Referrals to mental health and addiction teams were most likely to come from ‘self or relative referral’ (25.8%), or a ‘general practitioner’ (14.6%).

Discharges from mental health and addiction teams were most likely to be to ‘no further referral’ (40.4%), or to a ‘general practitioner’ (18.1%).

Deprivation

People living in the most deprived areas were 2.5 times more likely to be seen by mental health and addiction services than people living in the least deprived areas (6323.1 per 100,000 population compared to 2526.9 per 100,000 population, age-standardised to the World Health Organisation (WHO) standard world population).

Long-term clients

As at 30 June 2013, there were 30,572 long term clients that were seen by mental health and addiction services for one year or more. Out of these clients, 19,701 were seen for two years or more.

Legal status

Males were more likely to be subject to the Mental Health Act than females. In 2012/13, the rate for males was 254.9 per 100,000 compared with 157.0 per 100,000 females.

Māori were more likely to be assessed or treated under the Mental Health Act than non-Māori. In 2012/13, the rate for Māori was 443.0 per 100,000 compared with 161.9 per 100,000 for non-Māori.

Seclusion

In 2012/13, 1055 clients were secluded for a total of 1572 seclusion events, equating to an average of 1.5 events per client. Seclusion is the placing of a client at any time, and for any duration, alone in a room or area from which they cannot exit.

Electroconvulsive therapy

In 2012/13, 232 clients received a total of 2566 electroconvulsive therapy treatments, equating to an average of 11.1 treatments per client. Electroconvulsive therapy (ECT) is a therapeutic procedure in which a brief pulse of electricity is delivered to a patient’s brain in order to produce a seizure. For more information about ECT see the ‘Glossary’ worksheet.

Outcomes

The distribution of mean total HoNOS scores shows that clients had a reduction in the mean score between admission and discharge.

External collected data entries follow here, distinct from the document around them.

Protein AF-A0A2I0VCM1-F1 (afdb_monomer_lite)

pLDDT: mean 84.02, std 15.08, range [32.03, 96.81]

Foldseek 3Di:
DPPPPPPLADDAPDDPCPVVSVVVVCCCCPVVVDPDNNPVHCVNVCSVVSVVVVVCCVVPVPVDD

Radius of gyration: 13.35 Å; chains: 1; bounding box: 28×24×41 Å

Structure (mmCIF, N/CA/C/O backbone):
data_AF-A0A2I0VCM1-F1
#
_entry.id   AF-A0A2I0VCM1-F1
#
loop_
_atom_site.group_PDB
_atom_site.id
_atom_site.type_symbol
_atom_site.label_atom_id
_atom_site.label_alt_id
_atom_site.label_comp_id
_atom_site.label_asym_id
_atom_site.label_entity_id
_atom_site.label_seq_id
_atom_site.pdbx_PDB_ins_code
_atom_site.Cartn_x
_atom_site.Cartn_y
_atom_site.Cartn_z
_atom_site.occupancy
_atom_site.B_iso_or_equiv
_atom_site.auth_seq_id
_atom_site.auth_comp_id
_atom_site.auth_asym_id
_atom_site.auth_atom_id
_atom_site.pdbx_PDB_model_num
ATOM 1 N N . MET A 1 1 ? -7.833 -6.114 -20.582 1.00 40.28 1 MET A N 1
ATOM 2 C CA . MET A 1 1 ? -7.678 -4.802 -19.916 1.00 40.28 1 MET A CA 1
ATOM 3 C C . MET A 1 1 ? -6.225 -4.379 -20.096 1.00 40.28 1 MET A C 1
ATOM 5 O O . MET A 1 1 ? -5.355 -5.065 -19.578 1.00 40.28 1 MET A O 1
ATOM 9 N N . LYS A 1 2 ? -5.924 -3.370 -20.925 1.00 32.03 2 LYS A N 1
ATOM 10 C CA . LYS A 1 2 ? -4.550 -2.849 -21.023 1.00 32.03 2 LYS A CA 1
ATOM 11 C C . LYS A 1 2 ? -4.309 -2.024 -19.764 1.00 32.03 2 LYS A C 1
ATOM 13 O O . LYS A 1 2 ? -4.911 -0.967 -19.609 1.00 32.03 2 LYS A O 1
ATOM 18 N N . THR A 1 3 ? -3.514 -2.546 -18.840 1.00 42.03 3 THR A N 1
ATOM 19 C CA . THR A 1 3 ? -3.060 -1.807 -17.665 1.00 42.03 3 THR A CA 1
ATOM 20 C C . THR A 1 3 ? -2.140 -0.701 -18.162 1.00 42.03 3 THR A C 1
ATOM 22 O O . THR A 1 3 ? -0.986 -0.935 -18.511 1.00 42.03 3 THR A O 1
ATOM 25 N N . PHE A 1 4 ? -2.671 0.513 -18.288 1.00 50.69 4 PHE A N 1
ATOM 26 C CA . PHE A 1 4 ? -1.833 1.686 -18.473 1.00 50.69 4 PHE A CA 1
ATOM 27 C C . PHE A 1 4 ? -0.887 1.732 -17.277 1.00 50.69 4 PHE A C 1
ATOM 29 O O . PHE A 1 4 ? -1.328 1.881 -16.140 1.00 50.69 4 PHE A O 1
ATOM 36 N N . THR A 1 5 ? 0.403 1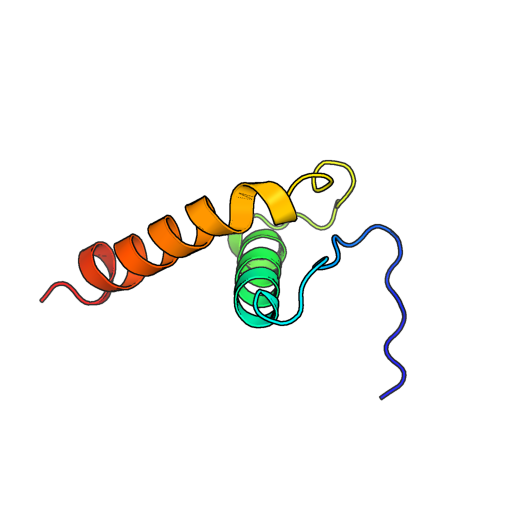.512 -17.513 1.00 57.53 5 THR A N 1
ATOM 37 C CA . THR A 1 5 ? 1.422 1.632 -16.477 1.00 57.53 5 THR A CA 1
ATOM 38 C C . THR A 1 5 ? 1.483 3.104 -16.086 1.00 57.53 5 THR A C 1
ATOM 40 O O . THR A 1 5 ? 2.171 3.892 -16.735 1.00 57.53 5 THR A O 1
ATOM 43 N N . ILE A 1 6 ? 0.711 3.499 -15.075 1.00 66.81 6 ILE A N 1
ATOM 44 C CA . ILE A 1 6 ? 0.754 4.859 -14.547 1.00 66.81 6 ILE A CA 1
ATOM 45 C C . ILE A 1 6 ? 2.172 5.056 -13.996 1.00 66.81 6 ILE A C 1
ATOM 47 O O . ILE A 1 6 ? 2.633 4.313 -13.125 1.00 66.81 6 ILE A O 1
ATOM 51 N N . LYS A 1 7 ? 2.919 5.986 -14.597 1.00 69.44 7 LYS A N 1
ATOM 52 C CA . LYS A 1 7 ? 4.302 6.273 -14.206 1.00 69.44 7 LYS A CA 1
ATOM 53 C C . LYS A 1 7 ? 4.308 6.945 -12.832 1.00 69.44 7 LYS A C 1
ATOM 55 O O . LYS A 1 7 ? 3.439 7.756 -12.548 1.00 69.44 7 LYS A O 1
ATOM 60 N N . GLY A 1 8 ? 5.300 6.614 -12.007 1.00 76.44 8 GLY A N 1
ATOM 61 C CA . GLY A 1 8 ? 5.486 7.225 -10.688 1.00 76.44 8 GLY A CA 1
ATOM 62 C C . GLY A 1 8 ? 4.705 6.571 -9.548 1.00 76.44 8 GLY A C 1
ATOM 63 O O . GLY A 1 8 ? 5.001 6.870 -8.401 1.00 76.44 8 GLY A O 1
ATOM 64 N N . ILE A 1 9 ? 3.785 5.638 -9.825 1.00 84.50 9 ILE A N 1
ATOM 65 C CA . ILE A 1 9 ? 3.110 4.897 -8.751 1.00 84.50 9 ILE A CA 1
ATOM 66 C C . ILE A 1 9 ? 4.102 3.925 -8.085 1.00 84.50 9 ILE A C 1
ATOM 68 O O . ILE A 1 9 ? 4.786 3.179 -8.804 1.00 84.50 9 ILE A O 1
ATOM 72 N N . PRO A 1 10 ? 4.160 3.881 -6.739 1.00 88.50 10 PRO A N 1
ATOM 73 C CA . PRO A 1 10 ? 4.958 2.915 -5.994 1.00 88.50 10 PRO A CA 1
ATOM 74 C C . PRO A 1 10 ? 4.640 1.494 -6.423 1.00 88.50 10 PRO A C 1
ATOM 76 O O . PRO A 1 10 ? 3.475 1.134 -6.550 1.00 88.50 10 PRO A O 1
ATOM 79 N N . LYS A 1 11 ? 5.663 0.661 -6.597 1.00 88.88 11 LYS A N 1
ATOM 80 C CA . LYS A 1 11 ? 5.497 -0.760 -6.914 1.00 88.88 11 LYS A CA 1
ATOM 81 C C . LYS A 1 11 ? 6.052 -1.602 -5.779 1.00 88.88 11 LYS A C 1
ATOM 83 O O . LYS A 1 11 ? 7.082 -1.249 -5.205 1.00 88.88 11 LYS A O 1
ATOM 88 N N . GLN A 1 12 ? 5.385 -2.713 -5.487 1.00 93.12 12 GLN A N 1
ATOM 89 C CA . GLN A 1 12 ? 5.9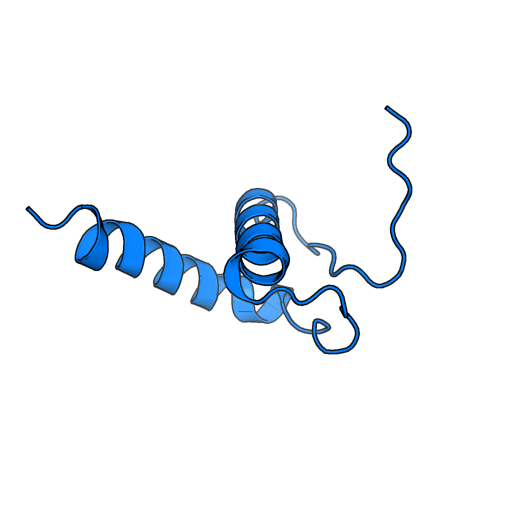26 -3.722 -4.582 1.00 93.12 12 GLN A CA 1
ATOM 90 C C . GLN A 1 12 ? 7.225 -4.309 -5.145 1.00 93.12 12 GLN A C 1
ATOM 92 O O . GLN A 1 12 ? 7.386 -4.432 -6.362 1.00 93.12 12 GLN A O 1
ATOM 97 N N . GLN A 1 13 ? 8.134 -4.694 -4.255 1.00 94.44 13 GLN A N 1
ATOM 98 C CA . GLN A 1 13 ? 9.418 -5.319 -4.594 1.00 94.44 13 GLN A CA 1
ATOM 99 C C . GLN A 1 13 ? 9.471 -6.800 -4.186 1.00 94.44 13 GLN A C 1
ATOM 101 O O . GLN A 1 13 ? 10.479 -7.465 -4.402 1.00 94.44 13 GLN A O 1
ATOM 106 N N . ASN A 1 14 ? 8.392 -7.331 -3.603 1.00 94.69 14 ASN A N 1
ATOM 107 C CA . ASN A 1 14 ? 8.241 -8.744 -3.252 1.00 94.69 14 ASN A CA 1
ATOM 108 C C . ASN A 1 14 ? 6.962 -9.340 -3.861 1.00 94.69 14 ASN A C 1
ATOM 110 O O . ASN A 1 14 ? 6.263 -8.675 -4.622 1.00 94.69 14 ASN A O 1
ATOM 114 N N . SER A 1 15 ? 6.654 -10.600 -3.550 1.00 96.56 15 SER A N 1
ATOM 115 C CA . SER A 1 15 ? 5.512 -11.340 -4.106 1.00 96.56 15 SER A CA 1
ATOM 116 C C . SER A 1 15 ? 4.269 -11.386 -3.207 1.00 96.56 15 SER A C 1
ATOM 118 O O . SER A 1 15 ? 3.286 -12.013 -3.595 1.00 96.56 15 SER A O 1
ATOM 120 N N . PHE A 1 16 ? 4.278 -10.749 -2.032 1.00 95.31 16 PHE A N 1
ATOM 121 C CA . PHE A 1 16 ? 3.252 -10.967 -0.999 1.00 95.31 16 PHE A CA 1
ATOM 122 C C . PHE A 1 16 ? 2.603 -9.690 -0.440 1.00 95.31 16 PHE A C 1
ATOM 124 O O . PHE A 1 16 ? 1.576 -9.787 0.224 1.00 95.31 16 PHE A O 1
ATOM 131 N N . ASP A 1 17 ? 3.125 -8.497 -0.739 1.00 96.81 17 ASP A N 1
ATOM 132 C CA . ASP A 1 17 ? 2.553 -7.227 -0.254 1.00 96.81 17 ASP A CA 1
ATOM 133 C C . ASP A 1 17 ? 1.483 -6.616 -1.175 1.00 96.81 17 ASP A C 1
ATOM 135 O O . ASP A 1 17 ? 1.002 -5.516 -0.910 1.00 96.81 17 ASP A O 1
ATOM 139 N N . CYS A 1 18 ? 1.062 -7.311 -2.237 1.00 95.00 18 CYS A N 1
ATOM 140 C CA . CYS A 1 18 ? 0.113 -6.770 -3.220 1.00 95.00 18 CYS A CA 1
ATOM 141 C C . CYS A 1 18 ? -1.187 -6.252 -2.591 1.00 95.00 18 CYS A C 1
ATOM 143 O O . CYS A 1 18 ? -1.636 -5.157 -2.927 1.00 95.00 18 CYS A O 1
ATOM 145 N N . GLY A 1 19 ? -1.759 -6.992 -1.637 1.00 96.19 19 GLY A N 1
A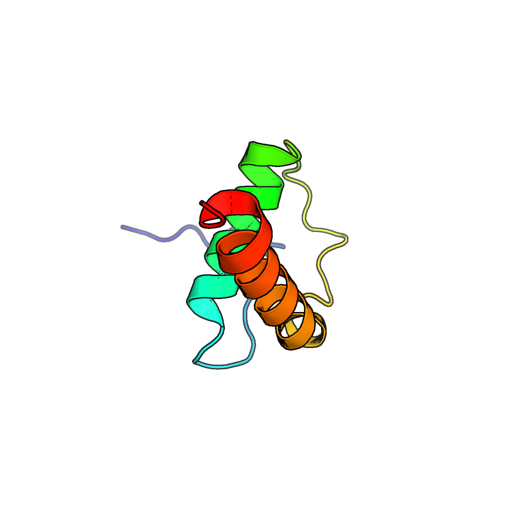TOM 146 C CA . GLY A 1 19 ? -2.965 -6.568 -0.922 1.00 96.19 19 GLY A CA 1
ATOM 147 C C . GLY A 1 19 ? -2.749 -5.294 -0.103 1.00 96.19 19 GLY A C 1
ATOM 148 O O . GLY A 1 19 ? -3.589 -4.400 -0.120 1.00 96.19 19 GLY A O 1
ATOM 149 N N . MET A 1 20 ? -1.589 -5.162 0.545 1.00 96.19 20 MET A N 1
ATOM 150 C CA . MET A 1 20 ? -1.258 -3.971 1.332 1.00 96.19 20 MET A CA 1
ATOM 151 C C . MET A 1 20 ? -1.041 -2.741 0.455 1.00 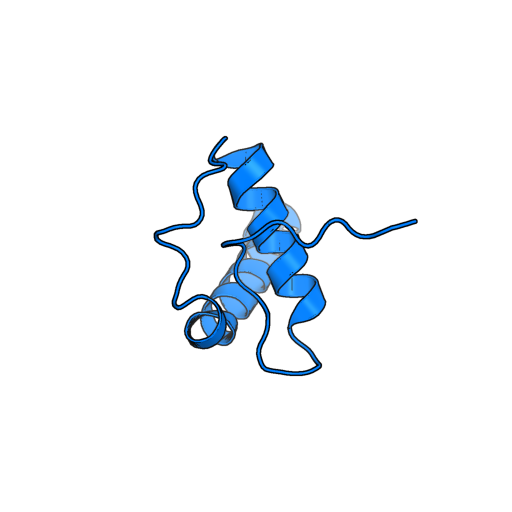96.19 20 MET A C 1
ATOM 153 O O . MET A 1 20 ? -1.511 -1.660 0.800 1.00 96.19 20 MET A O 1
ATOM 157 N N . TYR A 1 21 ? -0.400 -2.901 -0.705 1.00 95.00 21 TYR A N 1
ATOM 158 C CA . TYR A 1 21 ? -0.287 -1.824 -1.689 1.00 95.00 21 TYR A CA 1
ATOM 159 C C . TYR A 1 21 ? -1.664 -1.358 -2.172 1.00 95.00 21 TYR A C 1
ATOM 161 O O . TYR A 1 21 ? -1.902 -0.156 -2.225 1.00 95.00 21 TYR A O 1
ATOM 169 N N . VAL A 1 22 ? -2.593 -2.283 -2.447 1.00 94.75 22 VAL A N 1
ATOM 170 C CA . VAL A 1 22 ? -3.978 -1.935 -2.813 1.00 94.75 22 VAL A CA 1
ATOM 171 C C . VAL A 1 22 ? -4.659 -1.127 -1.705 1.00 94.75 22 VAL A C 1
ATOM 173 O O . VAL A 1 22 ? -5.241 -0.084 -2.000 1.00 94.75 22 VAL A O 1
ATOM 176 N N . CYS A 1 23 ? -4.536 -1.538 -0.438 1.00 95.00 23 CYS A N 1
ATOM 177 C CA . CYS A 1 23 ? -5.065 -0.772 0.695 1.00 95.00 23 CYS A CA 1
ATOM 178 C C . CYS A 1 23 ? -4.471 0.642 0.773 1.00 95.00 23 CYS A C 1
ATOM 180 O O . CYS A 1 23 ? -5.224 1.608 0.875 1.00 95.00 23 CYS A O 1
ATOM 182 N N . LYS A 1 24 ? -3.146 0.787 0.645 1.00 92.69 24 LYS A N 1
ATOM 183 C CA . LYS A 1 24 ? -2.477 2.099 0.677 1.00 92.69 24 LYS A CA 1
ATOM 184 C C . LYS A 1 24 ? -2.849 2.985 -0.514 1.00 92.69 24 LYS A C 1
ATOM 186 O O . LYS A 1 24 ? -2.993 4.192 -0.345 1.00 92.69 24 LYS A O 1
ATOM 191 N N . TYR A 1 25 ? -3.049 2.420 -1.709 1.00 92.38 25 TYR A N 1
ATOM 192 C CA . TYR A 1 25 ? -3.566 3.188 -2.846 1.00 92.38 25 TYR A CA 1
ATOM 193 C C . TYR A 1 25 ? -4.977 3.713 -2.567 1.00 92.38 25 TYR A C 1
ATOM 195 O O . TYR A 1 25 ? -5.257 4.877 -2.848 1.00 92.38 25 TYR A O 1
ATOM 203 N N . MET A 1 26 ? -5.861 2.872 -2.015 1.00 92.38 26 MET A N 1
ATOM 204 C CA . MET A 1 26 ? -7.233 3.270 -1.689 1.00 92.38 26 MET A CA 1
ATOM 205 C C . MET A 1 26 ? -7.269 4.355 -0.618 1.00 92.38 26 MET A C 1
ATOM 207 O O . MET A 1 26 ? -8.005 5.322 -0.788 1.00 92.38 26 MET A O 1
ATOM 211 N N . GLU A 1 27 ? -6.463 4.221 0.436 1.00 91.56 27 GLU A N 1
ATOM 212 C CA . GLU A 1 27 ? -6.312 5.236 1.481 1.00 91.56 27 GLU A CA 1
ATOM 213 C C . GLU A 1 27 ? -5.857 6.571 0.884 1.00 91.56 27 GLU A C 1
ATOM 215 O O . GLU A 1 27 ? -6.551 7.575 1.020 1.00 91.56 27 GLU A O 1
ATOM 220 N N . ARG A 1 28 ? -4.766 6.582 0.113 1.00 89.00 28 ARG A N 1
ATOM 221 C CA . ARG A 1 28 ? -4.236 7.820 -0.469 1.00 89.00 28 ARG A CA 1
ATOM 222 C C . ARG A 1 28 ? -5.220 8.510 -1.421 1.00 89.00 28 ARG A C 1
ATOM 224 O O . ARG A 1 28 ? -5.438 9.714 -1.336 1.00 89.00 28 ARG A O 1
ATOM 231 N N . ILE A 1 29 ? -5.842 7.754 -2.326 1.00 89.50 29 ILE A N 1
ATOM 232 C CA . ILE A 1 29 ? -6.749 8.332 -3.330 1.00 89.50 29 ILE A CA 1
ATOM 233 C C . ILE A 1 29 ? -8.084 8.730 -2.697 1.00 89.50 29 ILE A C 1
ATOM 235 O O . ILE A 1 29 ? -8.597 9.809 -2.976 1.00 89.50 29 ILE A O 1
ATOM 239 N N . SER A 1 30 ? -8.666 7.856 -1.875 1.00 87.31 30 SER A N 1
ATOM 240 C CA . SER A 1 30 ? -10.055 8.005 -1.422 1.00 87.31 30 SER A CA 1
ATOM 241 C C . SER A 1 30 ? -10.166 8.757 -0.103 1.00 87.31 30 SER A C 1
ATOM 243 O O . SER A 1 30 ? -11.129 9.495 0.081 1.00 87.31 30 SER A O 1
ATOM 245 N N . LEU A 1 31 ? -9.216 8.560 0.817 1.00 82.44 31 LEU A N 1
ATOM 246 C CA . LEU A 1 31 ? -9.231 9.207 2.131 1.00 82.44 31 LEU A CA 1
ATOM 247 C C . LEU A 1 31 ? -8.448 10.521 2.113 1.00 82.44 31 LEU A C 1
ATOM 249 O O . LEU A 1 31 ? -8.931 11.514 2.648 1.00 82.44 31 LEU A O 1
ATOM 253 N N . GLU A 1 32 ? -7.278 10.554 1.471 1.00 86.06 32 GLU A N 1
ATOM 254 C CA . GLU A 1 32 ? -6.440 11.764 1.430 1.00 86.06 32 GLU A CA 1
ATOM 255 C C . GLU A 1 32 ? -6.726 12.657 0.209 1.00 86.06 32 GLU A C 1
ATOM 257 O O . GLU A 1 32 ? -6.314 13.816 0.185 1.00 86.06 32 GLU A O 1
ATOM 262 N N . GLY A 1 33 ? -7.408 12.139 -0.823 1.00 85.12 33 GLY A N 1
ATOM 263 C CA . GLY A 1 33 ? -7.623 12.855 -2.087 1.00 85.12 33 GLY A CA 1
ATOM 264 C C . GLY A 1 33 ? -6.328 13.119 -2.868 1.00 85.12 33 GLY A C 1
ATOM 265 O O . GLY A 1 33 ? -6.303 13.964 -3.765 1.00 85.12 33 GLY A O 1
ATOM 266 N N . ASN A 1 34 ? -5.240 12.428 -2.522 1.00 83.12 34 ASN A N 1
ATOM 267 C CA . ASN A 1 34 ? -3.907 12.702 -3.032 1.00 83.12 34 ASN A CA 1
ATOM 268 C C . ASN A 1 34 ? -3.571 11.774 -4.209 1.00 83.12 34 ASN A C 1
ATOM 270 O O . ASN A 1 34 ? -3.583 10.548 -4.104 1.00 83.12 34 ASN A O 1
ATOM 274 N N . THR A 1 35 ? -3.275 12.382 -5.356 1.00 82.94 35 THR A N 1
ATOM 275 C CA . THR A 1 35 ? -2.903 11.680 -6.596 1.00 82.94 35 THR A CA 1
ATOM 276 C C . THR A 1 35 ? -1.454 11.930 -7.010 1.00 82.94 35 THR A C 1
ATOM 278 O O . THR A 1 35 ? -1.013 11.403 -8.032 1.00 82.94 35 THR A O 1
ATOM 281 N N . ASP A 1 36 ? -0.708 12.702 -6.216 1.00 83.88 36 ASP A N 1
ATOM 282 C CA . ASP A 1 36 ? 0.736 12.842 -6.342 1.00 83.88 36 ASP A CA 1
ATOM 283 C C . ASP A 1 36 ? 1.412 11.638 -5.673 1.00 83.88 36 ASP A C 1
ATOM 285 O O . ASP A 1 36 ? 1.032 11.224 -4.581 1.00 83.88 36 ASP A O 1
ATOM 289 N N . TRP A 1 37 ? 2.405 11.056 -6.336 1.00 82.06 37 TRP A N 1
ATOM 290 C CA . TRP A 1 37 ? 3.127 9.859 -5.889 1.00 82.06 37 TRP A CA 1
ATOM 291 C C . TRP A 1 37 ? 4.623 10.118 -5.673 1.00 82.06 37 TRP A C 1
ATOM 293 O O . TRP A 1 37 ? 5.389 9.187 -5.416 1.00 82.06 37 TRP A O 1
ATOM 303 N N . THR A 1 38 ? 5.068 11.368 -5.812 1.00 79.50 38 THR A N 1
ATOM 304 C CA . THR A 1 38 ? 6.491 11.746 -5.771 1.00 79.50 38 THR A CA 1
ATOM 305 C C . THR A 1 38 ? 7.154 11.514 -4.409 1.00 79.50 38 THR A C 1
ATOM 307 O O . THR A 1 38 ? 8.354 11.252 -4.349 1.00 79.50 38 THR A O 1
ATOM 310 N N . ASP A 1 39 ? 6.379 11.533 -3.329 1.00 74.62 39 ASP A N 1
ATOM 311 C CA . ASP A 1 39 ? 6.789 11.296 -1.935 1.00 74.62 39 ASP A CA 1
ATOM 312 C C . ASP A 1 39 ? 6.772 9.809 -1.522 1.00 74.62 39 ASP A C 1
ATOM 314 O O . ASP A 1 39 ? 7.171 9.450 -0.415 1.00 74.62 39 ASP A O 1
ATOM 318 N N . SER A 1 40 ? 6.305 8.920 -2.396 1.00 67.94 40 SER A N 1
ATOM 319 C CA . SER A 1 40 ? 5.917 7.556 -2.028 1.00 67.94 40 SER A CA 1
ATOM 320 C C . SER A 1 40 ? 7.040 6.521 -2.241 1.00 67.94 40 SER A C 1
ATOM 322 O O . SER A 1 40 ? 6.797 5.324 -2.415 1.00 67.94 40 SER A O 1
ATOM 324 N N . THR A 1 41 ? 8.297 6.968 -2.244 1.00 67.56 41 THR A N 1
ATOM 325 C CA . THR A 1 41 ? 9.475 6.184 -2.660 1.00 67.56 41 THR A CA 1
ATOM 326 C C . THR A 1 41 ? 9.860 5.038 -1.718 1.00 67.56 41 THR A C 1
ATOM 328 O O . THR A 1 41 ? 10.511 4.099 -2.173 1.00 67.56 41 THR A O 1
ATOM 331 N N . ASN A 1 42 ? 9.407 5.041 -0.458 1.00 81.31 42 ASN A N 1
ATOM 332 C CA . ASN A 1 42 ? 9.852 4.078 0.566 1.00 81.31 42 ASN A CA 1
ATOM 333 C C . ASN A 1 42 ? 8.777 3.105 1.078 1.00 81.31 42 ASN A C 1
ATOM 335 O O . ASN A 1 42 ? 9.026 2.365 2.027 1.00 81.31 42 ASN A O 1
ATOM 339 N N . TRP A 1 43 ? 7.610 3.019 0.429 1.00 90.69 43 TRP A N 1
ATOM 340 C CA . TRP A 1 43 ? 6.493 2.183 0.903 1.00 90.69 43 TRP A CA 1
ATOM 341 C C . TRP A 1 43 ? 6.873 0.737 1.223 1.00 90.69 43 TRP A C 1
ATOM 343 O O . TRP A 1 43 ? 6.393 0.180 2.203 1.00 90.69 43 TRP A O 1
ATOM 353 N N . GLN A 1 44 ? 7.757 0.126 0.431 1.00 93.94 44 GLN A N 1
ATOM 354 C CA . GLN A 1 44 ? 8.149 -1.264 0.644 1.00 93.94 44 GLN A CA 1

The distribution of clinically significant HoNOS items also showed this same expected pattern.

The index of severity shows that clients admitted to an inpatient unit were quite unwell (62.1% had severe symptoms). Also, as expected, fewer clients had severe symptoms when they were discharged with no further care (14.2% had severe symptoms). 

Errata

This revised edition corrects an error within the long term clients section of the key findings published below and within the accompanying spreadsheet. If you have used long term client key finding data, published before 15/07/2016, please replace with this revised version. The error is within the key findings only and the numbers published within table 41-43 are correct.